_Work required_
Lines outside the range are not wanted. Give again exactly the lines between the line holding "ATOM 112 N N" and the line holding "ATOM 126 C CA", inclusive, from the listing below.

_The records_

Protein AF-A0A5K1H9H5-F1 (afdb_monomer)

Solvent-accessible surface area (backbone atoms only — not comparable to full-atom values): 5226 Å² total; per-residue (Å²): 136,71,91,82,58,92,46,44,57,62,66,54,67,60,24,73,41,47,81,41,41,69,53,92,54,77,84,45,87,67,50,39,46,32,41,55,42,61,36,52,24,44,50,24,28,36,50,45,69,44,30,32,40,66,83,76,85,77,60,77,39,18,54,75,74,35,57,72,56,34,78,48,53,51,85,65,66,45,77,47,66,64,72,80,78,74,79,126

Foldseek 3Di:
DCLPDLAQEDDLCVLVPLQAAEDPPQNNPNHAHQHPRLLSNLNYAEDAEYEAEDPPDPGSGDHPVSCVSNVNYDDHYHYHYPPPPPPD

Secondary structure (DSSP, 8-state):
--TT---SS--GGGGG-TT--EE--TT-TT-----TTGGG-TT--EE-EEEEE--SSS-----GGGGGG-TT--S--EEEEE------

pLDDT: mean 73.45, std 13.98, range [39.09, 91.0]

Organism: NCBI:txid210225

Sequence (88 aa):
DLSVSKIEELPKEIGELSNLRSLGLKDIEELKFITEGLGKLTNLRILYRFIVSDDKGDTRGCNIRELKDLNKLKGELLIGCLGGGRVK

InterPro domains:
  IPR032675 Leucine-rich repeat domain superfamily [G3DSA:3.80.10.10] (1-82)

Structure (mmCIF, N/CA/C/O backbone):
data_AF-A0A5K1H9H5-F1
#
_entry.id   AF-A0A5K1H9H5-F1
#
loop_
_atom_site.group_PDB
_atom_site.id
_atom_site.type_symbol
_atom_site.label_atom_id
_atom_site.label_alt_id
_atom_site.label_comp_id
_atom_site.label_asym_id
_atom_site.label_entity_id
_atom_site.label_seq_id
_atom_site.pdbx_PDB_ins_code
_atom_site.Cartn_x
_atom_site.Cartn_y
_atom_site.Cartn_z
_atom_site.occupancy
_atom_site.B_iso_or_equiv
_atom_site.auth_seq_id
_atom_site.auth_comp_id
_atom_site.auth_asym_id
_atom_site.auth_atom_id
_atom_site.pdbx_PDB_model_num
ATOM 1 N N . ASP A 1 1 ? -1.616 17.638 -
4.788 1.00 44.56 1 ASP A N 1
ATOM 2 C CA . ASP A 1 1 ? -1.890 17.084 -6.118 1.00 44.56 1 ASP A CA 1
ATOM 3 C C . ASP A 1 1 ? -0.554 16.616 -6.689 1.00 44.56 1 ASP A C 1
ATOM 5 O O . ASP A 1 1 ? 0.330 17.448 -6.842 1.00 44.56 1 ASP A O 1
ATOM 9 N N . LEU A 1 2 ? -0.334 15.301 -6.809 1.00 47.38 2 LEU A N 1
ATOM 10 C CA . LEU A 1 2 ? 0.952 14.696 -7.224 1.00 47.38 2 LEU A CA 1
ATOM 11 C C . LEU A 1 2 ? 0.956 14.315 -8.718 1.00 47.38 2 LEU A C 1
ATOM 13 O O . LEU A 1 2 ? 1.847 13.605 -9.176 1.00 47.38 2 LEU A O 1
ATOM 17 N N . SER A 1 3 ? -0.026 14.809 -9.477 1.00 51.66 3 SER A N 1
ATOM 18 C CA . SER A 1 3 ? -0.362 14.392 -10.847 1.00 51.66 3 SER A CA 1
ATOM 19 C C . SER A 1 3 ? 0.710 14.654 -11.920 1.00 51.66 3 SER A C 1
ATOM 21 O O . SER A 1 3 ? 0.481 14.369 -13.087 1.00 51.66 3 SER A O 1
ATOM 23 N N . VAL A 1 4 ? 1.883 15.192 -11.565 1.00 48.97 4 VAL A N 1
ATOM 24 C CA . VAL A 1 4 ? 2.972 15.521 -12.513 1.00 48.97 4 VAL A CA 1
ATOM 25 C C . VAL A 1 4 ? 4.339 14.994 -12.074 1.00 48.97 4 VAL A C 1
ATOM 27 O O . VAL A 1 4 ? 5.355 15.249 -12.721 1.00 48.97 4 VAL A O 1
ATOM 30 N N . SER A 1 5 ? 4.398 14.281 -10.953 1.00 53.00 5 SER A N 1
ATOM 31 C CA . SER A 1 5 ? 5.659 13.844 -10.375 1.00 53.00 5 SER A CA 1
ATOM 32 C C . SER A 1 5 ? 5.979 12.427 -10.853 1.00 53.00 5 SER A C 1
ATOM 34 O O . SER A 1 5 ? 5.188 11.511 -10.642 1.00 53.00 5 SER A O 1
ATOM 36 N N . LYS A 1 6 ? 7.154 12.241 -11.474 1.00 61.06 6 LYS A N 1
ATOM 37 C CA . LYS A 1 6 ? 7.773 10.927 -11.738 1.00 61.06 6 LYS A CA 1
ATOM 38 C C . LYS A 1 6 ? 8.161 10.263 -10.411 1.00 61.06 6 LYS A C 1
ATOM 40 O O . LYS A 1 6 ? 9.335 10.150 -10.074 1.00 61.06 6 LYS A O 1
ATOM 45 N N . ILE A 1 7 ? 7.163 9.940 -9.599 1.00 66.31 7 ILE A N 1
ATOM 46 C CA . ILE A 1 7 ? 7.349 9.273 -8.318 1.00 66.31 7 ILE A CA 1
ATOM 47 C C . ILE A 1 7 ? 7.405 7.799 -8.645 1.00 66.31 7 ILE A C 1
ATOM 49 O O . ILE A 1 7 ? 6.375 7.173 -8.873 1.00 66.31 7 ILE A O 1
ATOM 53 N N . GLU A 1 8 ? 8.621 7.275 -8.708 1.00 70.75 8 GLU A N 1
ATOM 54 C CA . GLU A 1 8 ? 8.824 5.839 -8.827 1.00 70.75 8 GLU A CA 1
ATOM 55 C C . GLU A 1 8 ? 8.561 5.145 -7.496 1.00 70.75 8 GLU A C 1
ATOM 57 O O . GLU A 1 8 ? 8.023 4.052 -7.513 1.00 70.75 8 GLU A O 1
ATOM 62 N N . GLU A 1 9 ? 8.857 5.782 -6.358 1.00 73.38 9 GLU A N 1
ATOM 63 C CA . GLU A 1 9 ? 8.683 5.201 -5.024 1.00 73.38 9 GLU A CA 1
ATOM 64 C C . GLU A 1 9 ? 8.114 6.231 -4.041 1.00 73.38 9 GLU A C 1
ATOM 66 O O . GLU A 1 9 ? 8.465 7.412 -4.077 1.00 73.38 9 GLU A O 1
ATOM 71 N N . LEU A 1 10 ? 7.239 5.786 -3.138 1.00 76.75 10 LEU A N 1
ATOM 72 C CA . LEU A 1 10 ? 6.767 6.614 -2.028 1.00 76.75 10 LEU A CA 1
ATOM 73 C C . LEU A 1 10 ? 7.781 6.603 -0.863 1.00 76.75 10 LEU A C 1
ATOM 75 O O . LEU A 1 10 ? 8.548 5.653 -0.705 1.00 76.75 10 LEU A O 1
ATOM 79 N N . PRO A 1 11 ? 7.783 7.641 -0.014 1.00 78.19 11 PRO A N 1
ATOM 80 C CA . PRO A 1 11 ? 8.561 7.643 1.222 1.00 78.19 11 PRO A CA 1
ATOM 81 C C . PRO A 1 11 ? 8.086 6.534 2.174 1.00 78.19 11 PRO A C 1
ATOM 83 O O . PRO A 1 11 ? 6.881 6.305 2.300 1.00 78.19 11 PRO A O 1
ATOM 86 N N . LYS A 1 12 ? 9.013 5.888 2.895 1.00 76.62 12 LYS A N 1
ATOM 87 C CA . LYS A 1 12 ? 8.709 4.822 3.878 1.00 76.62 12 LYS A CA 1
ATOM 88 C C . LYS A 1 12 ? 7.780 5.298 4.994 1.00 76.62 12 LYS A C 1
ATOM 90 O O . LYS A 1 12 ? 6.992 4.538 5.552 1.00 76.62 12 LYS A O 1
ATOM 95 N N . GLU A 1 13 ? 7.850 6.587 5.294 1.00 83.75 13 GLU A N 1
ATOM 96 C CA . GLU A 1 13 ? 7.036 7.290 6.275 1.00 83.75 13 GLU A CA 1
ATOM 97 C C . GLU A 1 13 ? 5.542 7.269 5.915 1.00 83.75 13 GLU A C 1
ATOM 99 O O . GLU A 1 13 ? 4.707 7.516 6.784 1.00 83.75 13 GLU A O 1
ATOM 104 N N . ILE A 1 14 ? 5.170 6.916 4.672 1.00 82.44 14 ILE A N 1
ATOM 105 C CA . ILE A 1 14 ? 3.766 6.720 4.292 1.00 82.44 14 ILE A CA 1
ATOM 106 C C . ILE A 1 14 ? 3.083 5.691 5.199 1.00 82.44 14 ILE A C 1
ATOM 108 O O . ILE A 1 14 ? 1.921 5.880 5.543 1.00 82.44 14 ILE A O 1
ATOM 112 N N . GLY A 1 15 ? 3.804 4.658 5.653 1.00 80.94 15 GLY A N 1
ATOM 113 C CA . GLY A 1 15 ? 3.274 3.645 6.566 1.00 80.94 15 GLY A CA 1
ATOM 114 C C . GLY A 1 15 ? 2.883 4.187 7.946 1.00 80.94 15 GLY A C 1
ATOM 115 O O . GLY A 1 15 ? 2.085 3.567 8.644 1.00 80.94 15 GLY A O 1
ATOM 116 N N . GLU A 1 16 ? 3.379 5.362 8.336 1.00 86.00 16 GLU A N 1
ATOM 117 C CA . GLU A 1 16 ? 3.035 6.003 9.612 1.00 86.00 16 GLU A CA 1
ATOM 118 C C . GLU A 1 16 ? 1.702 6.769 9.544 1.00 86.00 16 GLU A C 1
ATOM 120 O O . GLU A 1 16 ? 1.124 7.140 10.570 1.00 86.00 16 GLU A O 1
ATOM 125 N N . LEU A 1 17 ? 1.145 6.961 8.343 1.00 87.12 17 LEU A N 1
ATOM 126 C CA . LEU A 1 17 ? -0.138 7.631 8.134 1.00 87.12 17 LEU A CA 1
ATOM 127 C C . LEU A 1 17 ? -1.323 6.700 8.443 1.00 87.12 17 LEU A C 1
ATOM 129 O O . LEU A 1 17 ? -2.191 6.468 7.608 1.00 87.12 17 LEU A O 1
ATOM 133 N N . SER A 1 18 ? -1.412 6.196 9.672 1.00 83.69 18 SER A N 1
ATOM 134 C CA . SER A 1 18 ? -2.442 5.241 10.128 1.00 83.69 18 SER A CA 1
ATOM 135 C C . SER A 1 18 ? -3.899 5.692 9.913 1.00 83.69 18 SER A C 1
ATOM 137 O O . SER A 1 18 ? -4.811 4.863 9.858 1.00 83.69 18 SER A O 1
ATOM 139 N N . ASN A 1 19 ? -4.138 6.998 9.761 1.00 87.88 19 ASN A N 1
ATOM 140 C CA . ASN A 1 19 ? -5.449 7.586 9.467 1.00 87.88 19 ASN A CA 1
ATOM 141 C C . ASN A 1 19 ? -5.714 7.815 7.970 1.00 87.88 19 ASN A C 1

_Response to this exercise_
ATOM 112 N N . GLY A 1 15 ? 3.804 4.658 5.653 1.00 80.94 15 GLY A N 1
ATOM 113 C CA . GLY A 1 15 ? 3.274 3.645 6.566 1.00 80.94 15 GLY A CA 1
ATOM 114 C C . GLY A 1 15 ? 2.883 4.187 7.946 1.00 80.94 15 GLY A C 1
ATOM 115 O O . GLY A 1 15 ? 2.085 3.567 8.644 1.00 80.94 15 GLY A O 1
ATOM 116 N N . GLU A 1 16 ? 3.379 5.362 8.336 1.00 86.00 16 GLU A N 1
ATOM 117 C CA . GLU A 1 16 ? 3.035 6.003 9.612 1.00 86.00 16 GLU A CA 1
ATOM 118 C C . GLU A 1 16 ? 1.702 6.769 9.544 1.00 86.00 16 GLU A C 1
ATOM 120 O O . GLU A 1 16 ? 1.124 7.140 10.570 1.00 86.00 16 GLU A O 1
ATOM 125 N N . LEU A 1 17 ? 1.145 6.961 8.343 1.00 87.12 17 LEU A N 1
ATOM 126 C CA . LEU A 1 17 ? -0.138 7.631 8.134 1.00 87.12 17 LEU A CA 1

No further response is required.